▶ [WHAT YOU WILL DO]
Nothing outside the range is to be copied. From the entries below, reproduce exactly the lines starting at the one with "ATOM 85 N N" and ending at the one with "ATOM 125 O O", without pictures.

▶ [Records from a data source]
[Start of section]

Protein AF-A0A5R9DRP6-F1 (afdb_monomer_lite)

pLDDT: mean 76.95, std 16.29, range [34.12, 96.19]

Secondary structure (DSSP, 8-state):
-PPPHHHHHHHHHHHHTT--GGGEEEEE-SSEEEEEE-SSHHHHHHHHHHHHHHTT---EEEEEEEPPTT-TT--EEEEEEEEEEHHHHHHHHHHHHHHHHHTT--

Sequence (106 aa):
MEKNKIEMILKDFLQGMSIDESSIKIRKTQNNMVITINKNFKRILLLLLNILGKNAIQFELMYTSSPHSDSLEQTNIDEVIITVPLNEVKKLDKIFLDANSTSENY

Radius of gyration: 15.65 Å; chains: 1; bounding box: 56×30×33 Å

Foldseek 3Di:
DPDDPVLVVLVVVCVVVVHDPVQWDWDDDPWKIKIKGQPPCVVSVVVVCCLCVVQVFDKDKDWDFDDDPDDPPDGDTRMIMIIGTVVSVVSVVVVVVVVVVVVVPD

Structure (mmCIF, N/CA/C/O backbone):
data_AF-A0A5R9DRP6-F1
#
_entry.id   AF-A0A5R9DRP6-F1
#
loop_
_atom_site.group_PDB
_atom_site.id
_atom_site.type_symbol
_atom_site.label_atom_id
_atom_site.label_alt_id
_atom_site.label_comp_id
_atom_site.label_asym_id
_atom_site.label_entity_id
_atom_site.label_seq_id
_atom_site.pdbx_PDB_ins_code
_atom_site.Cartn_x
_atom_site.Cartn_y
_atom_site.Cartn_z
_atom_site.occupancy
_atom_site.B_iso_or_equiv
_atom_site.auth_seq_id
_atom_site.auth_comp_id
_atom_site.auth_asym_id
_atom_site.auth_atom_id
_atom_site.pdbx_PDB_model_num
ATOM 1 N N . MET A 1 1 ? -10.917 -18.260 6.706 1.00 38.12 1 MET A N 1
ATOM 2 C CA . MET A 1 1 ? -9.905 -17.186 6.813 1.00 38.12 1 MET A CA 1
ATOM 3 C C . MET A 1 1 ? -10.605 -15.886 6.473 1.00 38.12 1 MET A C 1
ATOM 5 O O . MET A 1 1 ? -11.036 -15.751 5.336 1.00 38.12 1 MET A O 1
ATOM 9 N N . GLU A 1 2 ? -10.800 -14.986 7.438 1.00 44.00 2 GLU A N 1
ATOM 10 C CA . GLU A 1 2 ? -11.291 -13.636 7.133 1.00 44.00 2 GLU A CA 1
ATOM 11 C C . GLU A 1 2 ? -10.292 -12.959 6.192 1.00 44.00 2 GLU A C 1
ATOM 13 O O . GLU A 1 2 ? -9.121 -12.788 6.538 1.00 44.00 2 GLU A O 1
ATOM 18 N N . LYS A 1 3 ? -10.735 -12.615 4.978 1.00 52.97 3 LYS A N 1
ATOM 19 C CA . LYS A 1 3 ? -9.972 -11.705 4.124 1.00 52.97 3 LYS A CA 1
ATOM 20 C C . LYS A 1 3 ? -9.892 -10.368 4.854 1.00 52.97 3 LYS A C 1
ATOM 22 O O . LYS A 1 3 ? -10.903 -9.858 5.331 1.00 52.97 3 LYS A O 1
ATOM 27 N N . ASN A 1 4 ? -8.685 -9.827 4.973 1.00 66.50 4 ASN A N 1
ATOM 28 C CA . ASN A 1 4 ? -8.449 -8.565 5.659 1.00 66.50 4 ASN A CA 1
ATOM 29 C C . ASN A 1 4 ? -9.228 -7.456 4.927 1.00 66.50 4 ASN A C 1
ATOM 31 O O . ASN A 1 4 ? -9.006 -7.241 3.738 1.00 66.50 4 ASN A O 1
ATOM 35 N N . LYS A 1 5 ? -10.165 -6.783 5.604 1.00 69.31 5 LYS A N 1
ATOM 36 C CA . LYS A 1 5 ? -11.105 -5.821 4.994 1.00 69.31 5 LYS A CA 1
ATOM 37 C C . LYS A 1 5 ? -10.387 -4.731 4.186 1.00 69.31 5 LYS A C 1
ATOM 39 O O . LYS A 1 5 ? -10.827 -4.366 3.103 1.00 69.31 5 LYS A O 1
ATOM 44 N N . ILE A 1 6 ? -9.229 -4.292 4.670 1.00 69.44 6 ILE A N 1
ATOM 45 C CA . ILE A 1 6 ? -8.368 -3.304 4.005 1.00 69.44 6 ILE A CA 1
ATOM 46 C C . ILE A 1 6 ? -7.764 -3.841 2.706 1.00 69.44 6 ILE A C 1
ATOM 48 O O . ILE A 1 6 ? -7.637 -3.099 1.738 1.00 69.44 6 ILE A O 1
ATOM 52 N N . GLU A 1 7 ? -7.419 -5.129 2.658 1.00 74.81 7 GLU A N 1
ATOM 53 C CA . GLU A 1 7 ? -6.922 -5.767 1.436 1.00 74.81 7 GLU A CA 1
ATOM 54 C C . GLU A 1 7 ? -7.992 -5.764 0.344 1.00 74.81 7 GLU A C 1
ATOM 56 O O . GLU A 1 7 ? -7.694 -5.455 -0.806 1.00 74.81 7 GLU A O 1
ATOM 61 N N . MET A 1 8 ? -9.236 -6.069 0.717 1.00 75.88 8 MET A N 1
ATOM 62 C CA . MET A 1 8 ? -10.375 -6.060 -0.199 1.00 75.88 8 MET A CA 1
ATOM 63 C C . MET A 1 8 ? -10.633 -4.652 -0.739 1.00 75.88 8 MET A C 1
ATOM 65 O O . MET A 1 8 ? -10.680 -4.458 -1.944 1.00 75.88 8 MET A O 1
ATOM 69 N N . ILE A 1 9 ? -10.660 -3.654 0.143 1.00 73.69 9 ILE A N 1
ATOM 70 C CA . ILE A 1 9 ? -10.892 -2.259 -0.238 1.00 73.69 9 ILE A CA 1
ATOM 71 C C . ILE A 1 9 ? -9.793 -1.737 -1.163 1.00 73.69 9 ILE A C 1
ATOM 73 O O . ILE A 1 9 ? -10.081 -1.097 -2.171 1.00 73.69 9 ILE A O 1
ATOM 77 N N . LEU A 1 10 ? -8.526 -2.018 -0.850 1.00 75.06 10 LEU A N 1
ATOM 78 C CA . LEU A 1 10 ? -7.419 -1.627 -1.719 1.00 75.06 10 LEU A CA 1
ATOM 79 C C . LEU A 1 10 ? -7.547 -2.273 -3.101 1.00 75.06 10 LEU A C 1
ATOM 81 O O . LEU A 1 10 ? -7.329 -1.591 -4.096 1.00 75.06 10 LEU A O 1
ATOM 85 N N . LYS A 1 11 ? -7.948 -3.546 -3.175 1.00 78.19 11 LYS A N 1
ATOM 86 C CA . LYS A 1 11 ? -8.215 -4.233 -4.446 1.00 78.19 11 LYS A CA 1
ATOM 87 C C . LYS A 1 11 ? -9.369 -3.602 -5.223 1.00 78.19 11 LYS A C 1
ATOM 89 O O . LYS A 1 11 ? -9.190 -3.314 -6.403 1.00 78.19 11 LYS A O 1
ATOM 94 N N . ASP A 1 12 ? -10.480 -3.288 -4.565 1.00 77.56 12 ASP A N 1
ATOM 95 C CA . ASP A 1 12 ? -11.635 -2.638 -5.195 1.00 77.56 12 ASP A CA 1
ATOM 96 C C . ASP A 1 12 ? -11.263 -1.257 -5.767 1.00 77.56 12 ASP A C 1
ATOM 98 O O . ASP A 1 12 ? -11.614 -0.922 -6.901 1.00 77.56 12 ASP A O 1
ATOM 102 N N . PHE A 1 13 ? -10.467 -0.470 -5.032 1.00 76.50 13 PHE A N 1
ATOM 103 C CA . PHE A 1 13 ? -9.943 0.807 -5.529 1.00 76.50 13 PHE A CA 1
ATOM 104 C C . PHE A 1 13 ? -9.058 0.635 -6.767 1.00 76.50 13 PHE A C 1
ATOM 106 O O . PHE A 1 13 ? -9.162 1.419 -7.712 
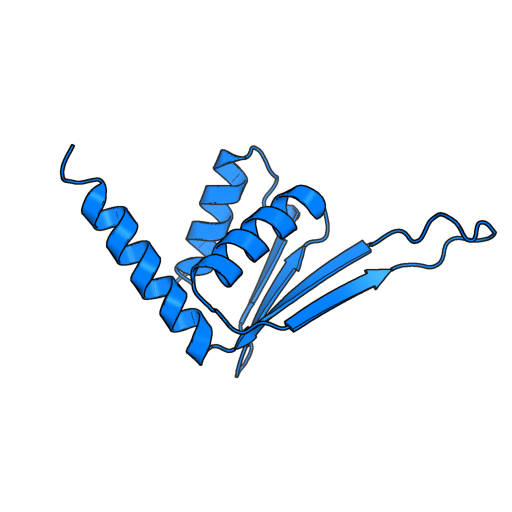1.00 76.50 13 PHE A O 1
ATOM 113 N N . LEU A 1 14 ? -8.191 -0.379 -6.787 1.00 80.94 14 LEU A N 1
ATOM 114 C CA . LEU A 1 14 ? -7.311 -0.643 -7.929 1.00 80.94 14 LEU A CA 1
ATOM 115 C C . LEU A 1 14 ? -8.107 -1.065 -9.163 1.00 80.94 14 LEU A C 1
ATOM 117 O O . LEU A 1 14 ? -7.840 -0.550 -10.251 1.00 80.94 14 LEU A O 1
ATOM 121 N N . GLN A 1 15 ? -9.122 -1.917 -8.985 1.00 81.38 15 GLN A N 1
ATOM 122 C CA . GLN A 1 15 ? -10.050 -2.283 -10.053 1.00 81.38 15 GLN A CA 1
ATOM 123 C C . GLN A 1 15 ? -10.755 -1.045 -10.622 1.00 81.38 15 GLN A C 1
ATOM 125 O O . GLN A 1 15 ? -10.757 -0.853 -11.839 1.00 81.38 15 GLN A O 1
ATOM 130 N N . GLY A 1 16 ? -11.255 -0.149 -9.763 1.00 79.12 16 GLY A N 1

[End of section]

▶ [RESULT]
ATOM 85 N N . LYS A 1 11 ? -7.948 -3.546 -3.175 1.00 78.19 11 LYS A N 1
ATOM 86 C CA . LYS A 1 11 ? -8.215 -4.233 -4.446 1.00 78.19 11 LYS A CA 1
ATOM 87 C C . LYS A 1 11 ? -9.369 -3.602 -5.223 1.00 78.19 11 LYS A C 1
ATOM 89 O O . LYS A 1 11 ? -9.190 -3.314 -6.403 1.00 78.19 11 LYS A O 1
ATOM 94 N N . ASP A 1 12 ? -10.480 -3.288 -4.565 1.00 77.56 12 ASP A N 1
ATOM 95 C CA . ASP A 1 12 ? -11.635 -2.638 -5.195 1.00 77.56 12 ASP A CA 1
ATOM 96 C C . ASP A 1 12 ? -11.263 -1.257 -5.767 1.00 77.56 12 ASP A C 1
ATOM 98 O O . ASP A 1 12 ? -11.614 -0.922 -6.901 1.00 77.56 12 ASP A O 1
ATOM 102 N N . PHE A 1 13 ? -10.467 -0.470 -5.032 1.00 76.50 13 PHE A N 1
ATOM 103 C CA . PHE A 1 13 ? -9.943 0.807 -5.529 1.00 76.50 13 PHE A CA 1
ATOM 104 C C . PHE A 1 13 ? -9.058 0.635 -6.767 1.00 76.50 13 PHE A C 1
ATOM 106 O O . PHE A 1 13 ? -9.162 1.419 -7.712 
1.00 76.50 13 PHE A O 1
ATOM 113 N N . LEU A 1 14 ? -8.191 -0.379 -6.787 1.00 80.94 14 LEU A N 1
ATOM 114 C CA . LEU A 1 14 ? -7.311 -0.643 -7.929 1.00 80.94 14 LEU A CA 1
ATOM 115 C C . LEU A 1 14 ? -8.107 -1.065 -9.163 1.00 80.94 14 LEU A C 1
ATOM 117 O O . LEU A 1 14 ? -7.840 -0.550 -10.251 1.00 80.94 14 LEU A O 1
ATOM 121 N N . GLN A 1 15 ? -9.122 -1.917 -8.985 1.00 81.38 15 GLN A N 1
ATOM 122 C CA . GLN A 1 15 ? -10.050 -2.283 -10.053 1.00 81.38 15 GLN A CA 1
ATOM 123 C C . GLN A 1 15 ? -10.755 -1.045 -10.622 1.00 81.38 15 GLN A C 1
ATOM 125 O O . GLN A 1 15 ? -10.757 -0.853 -11.839 1.00 81.38 15 GLN A O 1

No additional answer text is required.